The HapMap Data Coordination Center at Cold Spring Harbor Laboratory has posted HapMap Public Release 18, which includes Phase II data from the HapMap project, at http://hapmap.org/. The release includes data from 6 chromosomes — 2, 6, 11, 14, 15, and 21 — as well as all processed genotypes from Phase I and II on these chromosomes. The data is the complete set for the YRI and CEU samples, but the data is incomplete on Phase II for the JPT and CHB samples.


The National Center for Biotechnology Information has released dbSNP build 125 at ftp.ncbi.nih.gov/snp/. The release includes 15,579,132 new submissions for 14 organisms, and a total of 47,736,233 submissions.

People in the News

GenoLogics has added several people to its management team "to support the business expansion and growth strategy of the company." Greg Kinch, who most recently worked at Silicon Genetics, joins the firm as vice president of sales. Kinch previously held sales positions at Genomic Solutions and BI Systems. Rob Milne, hired as vice president of product development, previously held engineering and R&D executive positions with Nokia, Vienna Systems, Motorola, and Mitel. Gail McBride, vice president of marketing, comes from a marketing position at A.L.I. Technologies (now owned by McKesson) and marketing and international business development roles at H.A. Simons Ltd. (now AMEC). David Slater-Kinghorn, who has joined as vice president of finance, previously held operational management positions at LifeScan Canada, a Johnson & Johnson company, CanWel Distribution, and Sappi Export Services. Brandie Yarish, manager of human resources, comes from Power Measurement and ACD Systems. Finally, James DeGreef, a company co-founder who led the start-up and development of the company until the appointment of Michael Ball as CEO last September, has assumed the role of vice president of product management.

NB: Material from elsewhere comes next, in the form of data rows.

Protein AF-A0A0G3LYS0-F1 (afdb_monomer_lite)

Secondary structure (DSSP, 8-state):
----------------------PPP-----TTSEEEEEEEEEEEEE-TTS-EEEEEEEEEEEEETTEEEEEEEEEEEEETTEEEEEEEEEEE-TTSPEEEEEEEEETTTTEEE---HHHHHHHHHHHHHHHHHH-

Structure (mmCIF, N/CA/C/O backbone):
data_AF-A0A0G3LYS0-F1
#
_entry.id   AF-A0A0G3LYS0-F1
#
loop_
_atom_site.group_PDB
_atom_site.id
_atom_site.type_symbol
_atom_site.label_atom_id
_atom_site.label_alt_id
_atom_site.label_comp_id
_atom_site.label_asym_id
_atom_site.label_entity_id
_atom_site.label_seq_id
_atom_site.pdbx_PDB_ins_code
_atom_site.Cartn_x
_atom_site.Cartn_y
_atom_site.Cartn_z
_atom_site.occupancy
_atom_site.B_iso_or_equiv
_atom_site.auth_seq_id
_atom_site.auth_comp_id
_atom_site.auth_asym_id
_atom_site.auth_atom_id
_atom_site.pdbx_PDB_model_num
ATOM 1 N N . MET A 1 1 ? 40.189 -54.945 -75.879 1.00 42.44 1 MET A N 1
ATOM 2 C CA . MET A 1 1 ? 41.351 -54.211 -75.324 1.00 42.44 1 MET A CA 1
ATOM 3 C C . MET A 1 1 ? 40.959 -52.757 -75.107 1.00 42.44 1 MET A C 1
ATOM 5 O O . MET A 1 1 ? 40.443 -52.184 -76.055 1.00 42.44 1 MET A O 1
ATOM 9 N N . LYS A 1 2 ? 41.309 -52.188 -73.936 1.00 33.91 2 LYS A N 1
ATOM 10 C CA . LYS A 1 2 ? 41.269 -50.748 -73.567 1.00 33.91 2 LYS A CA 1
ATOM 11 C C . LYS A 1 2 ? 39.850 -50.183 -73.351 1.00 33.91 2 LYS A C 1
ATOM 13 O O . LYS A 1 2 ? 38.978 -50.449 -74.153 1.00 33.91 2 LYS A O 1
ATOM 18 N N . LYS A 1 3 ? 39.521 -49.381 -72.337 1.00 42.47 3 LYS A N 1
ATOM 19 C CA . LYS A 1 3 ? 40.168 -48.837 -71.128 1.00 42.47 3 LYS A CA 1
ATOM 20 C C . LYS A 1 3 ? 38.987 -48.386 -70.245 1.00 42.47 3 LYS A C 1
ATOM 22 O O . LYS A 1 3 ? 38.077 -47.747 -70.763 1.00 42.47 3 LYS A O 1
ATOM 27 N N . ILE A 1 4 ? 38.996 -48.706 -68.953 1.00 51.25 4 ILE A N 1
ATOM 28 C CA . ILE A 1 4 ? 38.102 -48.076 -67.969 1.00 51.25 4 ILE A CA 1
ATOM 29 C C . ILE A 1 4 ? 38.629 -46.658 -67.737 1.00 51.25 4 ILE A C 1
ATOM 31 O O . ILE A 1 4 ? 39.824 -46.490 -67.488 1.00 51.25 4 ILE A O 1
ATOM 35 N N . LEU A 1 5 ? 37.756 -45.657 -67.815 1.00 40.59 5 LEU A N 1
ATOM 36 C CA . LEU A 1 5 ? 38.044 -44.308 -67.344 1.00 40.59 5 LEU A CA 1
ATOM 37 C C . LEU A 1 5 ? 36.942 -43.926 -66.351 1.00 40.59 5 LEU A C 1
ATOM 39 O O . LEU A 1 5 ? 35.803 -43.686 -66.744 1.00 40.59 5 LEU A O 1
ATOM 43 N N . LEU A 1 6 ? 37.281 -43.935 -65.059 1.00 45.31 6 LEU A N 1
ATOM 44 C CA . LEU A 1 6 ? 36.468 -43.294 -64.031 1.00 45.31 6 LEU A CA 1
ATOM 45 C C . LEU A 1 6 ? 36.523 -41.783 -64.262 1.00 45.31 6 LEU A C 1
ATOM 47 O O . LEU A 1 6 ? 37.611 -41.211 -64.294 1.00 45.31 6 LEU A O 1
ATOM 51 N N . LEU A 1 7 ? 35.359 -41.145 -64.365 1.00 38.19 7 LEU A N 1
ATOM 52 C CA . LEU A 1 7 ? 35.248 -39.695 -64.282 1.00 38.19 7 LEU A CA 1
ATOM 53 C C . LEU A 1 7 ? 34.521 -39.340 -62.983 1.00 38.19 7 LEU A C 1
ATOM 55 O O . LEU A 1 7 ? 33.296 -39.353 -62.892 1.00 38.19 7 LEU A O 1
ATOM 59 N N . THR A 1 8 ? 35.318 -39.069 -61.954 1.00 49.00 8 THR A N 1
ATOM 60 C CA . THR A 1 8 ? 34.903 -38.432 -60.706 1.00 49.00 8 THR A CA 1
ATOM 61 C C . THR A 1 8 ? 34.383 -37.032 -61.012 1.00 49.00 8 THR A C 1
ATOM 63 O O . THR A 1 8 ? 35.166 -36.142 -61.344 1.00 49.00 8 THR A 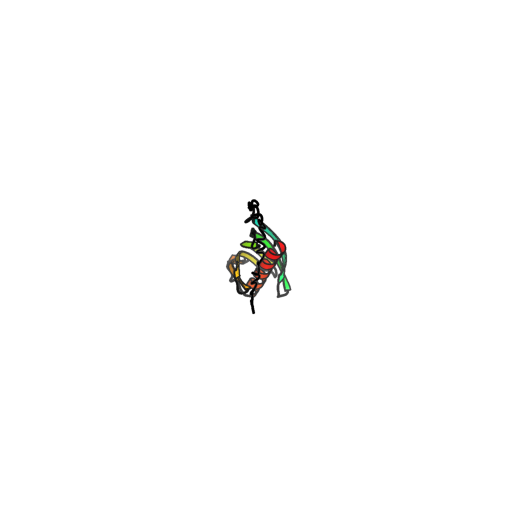O 1
ATOM 66 N N . THR A 1 9 ? 33.075 -36.819 -60.902 1.00 48.72 9 THR A N 1
ATOM 67 C CA . THR A 1 9 ? 32.504 -35.470 -60.850 1.00 48.72 9 THR A CA 1
ATOM 68 C C . THR A 1 9 ? 32.338 -35.078 -59.390 1.00 48.72 9 THR A C 1
ATOM 70 O O . THR A 1 9 ? 31.610 -35.693 -58.617 1.00 48.72 9 THR A O 1
ATOM 73 N N . VAL A 1 10 ? 33.136 -34.087 -59.011 1.00 47.91 10 VAL A N 1
ATOM 74 C CA . VAL A 1 10 ? 33.218 -33.499 -57.681 1.00 47.91 10 VAL A CA 1
ATOM 75 C C . VAL A 1 10 ? 31.913 -32.747 -57.416 1.00 47.91 10 VAL A C 1
ATOM 77 O O . VAL A 1 10 ? 31.523 -31.889 -58.205 1.00 47.91 10 VAL A O 1
ATOM 80 N N . LEU A 1 11 ? 31.241 -33.076 -56.311 1.00 37.00 11 LEU A N 1
ATOM 81 C CA . LEU A 1 11 ? 30.142 -32.293 -55.751 1.00 37.00 11 LEU A CA 1
ATOM 82 C C . LEU A 1 11 ? 30.674 -30.899 -55.398 1.00 37.00 11 LEU A C 1
ATOM 84 O O . LEU A 1 11 ? 31.301 -30.716 -54.355 1.00 37.00 11 LEU A O 1
ATOM 88 N N . SER A 1 12 ? 30.447 -29.908 -56.257 1.00 40.94 12 SER A N 1
ATOM 89 C CA . SER A 1 12 ? 30.615 -28.513 -55.864 1.00 40.94 12 SER A CA 1
ATOM 90 C C . SER A 1 12 ? 29.433 -28.136 -54.977 1.00 40.94 12 SER A C 1
ATOM 92 O O . SER A 1 12 ? 28.340 -27.837 -55.461 1.00 40.94 12 SER A O 1
ATOM 94 N N . VAL A 1 13 ? 29.649 -28.189 -53.665 1.00 43.75 13 VAL A N 1
ATOM 95 C CA . VAL A 1 13 ? 28.769 -27.556 -52.686 1.00 43.75 13 VAL A CA 1
ATOM 96 C C . VAL A 1 13 ? 28.856 -26.057 -52.957 1.00 43.75 13 VAL A C 1
ATOM 98 O O . VAL A 1 13 ? 29.890 -25.435 -52.715 1.00 43.75 13 VAL A O 1
ATOM 101 N N . ALA A 1 14 ? 27.809 -25.479 -53.542 1.00 38.28 14 ALA A N 1
ATOM 102 C CA . ALA A 1 14 ? 27.679 -24.036 -53.615 1.00 38.28 14 ALA A CA 1
ATOM 103 C C . ALA A 1 14 ? 27.429 -23.538 -52.188 1.00 38.28 14 ALA A C 1
ATOM 105 O O . ALA A 1 14 ? 26.298 -23.531 -51.706 1.00 38.28 14 ALA A O 1
ATOM 106 N N . SER A 1 15 ? 28.500 -23.179 -51.486 1.00 40.53 15 SER A N 1
ATOM 107 C CA . SER A 1 15 ? 28.417 -22.438 -50.235 1.00 40.53 15 SER A CA 1
ATOM 108 C C . SER A 1 15 ? 27.838 -21.061 -50.556 1.00 40.53 15 SER A C 1
ATOM 110 O O . SER A 1 15 ? 28.570 -20.131 -50.893 1.00 40.53 15 SER A O 1
ATOM 112 N N . LEU A 1 16 ? 26.509 -20.932 -50.499 1.00 37.47 16 LEU A N 1
ATOM 113 C CA . LEU A 1 16 ? 25.861 -19.633 -50.382 1.00 37.47 16 LEU A CA 1
ATOM 114 C C . LEU A 1 16 ? 26.299 -19.034 -49.044 1.00 37.47 16 LEU A C 1
ATOM 116 O O . LEU A 1 16 ? 25.696 -19.283 -48.004 1.00 37.47 16 LEU A O 1
ATOM 120 N N . TYR A 1 17 ? 27.352 -18.225 -49.069 1.00 39.88 17 TYR A N 1
ATOM 121 C CA . TYR A 1 17 ? 27.537 -17.218 -48.042 1.00 39.88 17 TYR A CA 1
ATOM 122 C C . TYR A 1 17 ? 26.452 -16.171 -48.273 1.00 39.88 17 TYR A C 1
ATOM 124 O O . TYR A 1 17 ? 26.597 -15.269 -49.098 1.00 39.88 17 TYR A O 1
ATOM 132 N N . ALA A 1 18 ? 25.331 -16.320 -47.571 1.00 35.09 18 ALA A N 1
ATOM 133 C CA . ALA A 1 18 ? 24.426 -15.212 -47.342 1.00 35.09 18 ALA A CA 1
ATOM 134 C C . ALA A 1 18 ? 25.208 -14.169 -46.534 1.00 35.09 18 ALA A C 1
ATOM 136 O O . ALA A 1 18 ? 25.243 -14.206 -45.308 1.00 35.09 18 ALA A O 1
ATOM 137 N N . ASN A 1 19 ? 25.884 -13.254 -47.228 1.00 43.31 19 ASN A N 1
ATOM 138 C CA . ASN A 1 19 ? 26.410 -12.040 -46.625 1.00 43.31 19 ASN A CA 1
ATOM 139 C C . ASN A 1 19 ? 25.233 -11.082 -46.404 1.00 43.31 19 ASN A C 1
ATOM 141 O O . ASN A 1 19 ? 25.133 -10.029 -47.027 1.00 43.31 19 ASN A O 1
ATOM 145 N N . THR A 1 20 ? 24.290 -11.489 -45.554 1.00 40.12 20 THR A N 1
ATOM 146 C CA . THR A 1 20 ? 23.375 -10.548 -44.929 1.00 40.12 20 THR A CA 1
ATOM 147 C C . THR A 1 20 ? 24.205 -9.842 -43.880 1.00 40.12 20 THR A C 1
ATOM 149 O O . THR A 1 20 ? 24.384 -10.345 -42.771 1.00 40.12 20 THR A O 1
ATOM 152 N N . THR A 1 21 ? 24.757 -8.688 -44.241 1.00 43.28 21 THR A N 1
ATOM 153 C CA . THR A 1 21 ? 25.082 -7.660 -43.263 1.00 43.28 21 THR A CA 1
ATOM 154 C C . THR A 1 21 ? 23.775 -7.403 -42.524 1.00 43.28 21 THR A C 1
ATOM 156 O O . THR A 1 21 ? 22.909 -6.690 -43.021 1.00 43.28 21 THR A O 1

David Haussler, professor of biomolecular engineering at the University of California, Santa Cruz, has been tapped to receive Carnegie Mellon University's Dickson Prize in Science. Haussler will receive an award of $50,000 and will deliver a public lecture as part of the prize ceremony to be held at Carnegie Mellon in March. Haussler directs the Center for Biomolecular Science and Engineering at UCSC and is scientific co-director of the California Institute for Quantitative Biomedical Research. The Dickson Prize was established by a gift to Carnegie Mellon from the estate of Dr. and Mrs. Joseph Dickson to fund an annual prize to "persons who have made outstanding contributions to science in the United States," Carnegie Mellon said.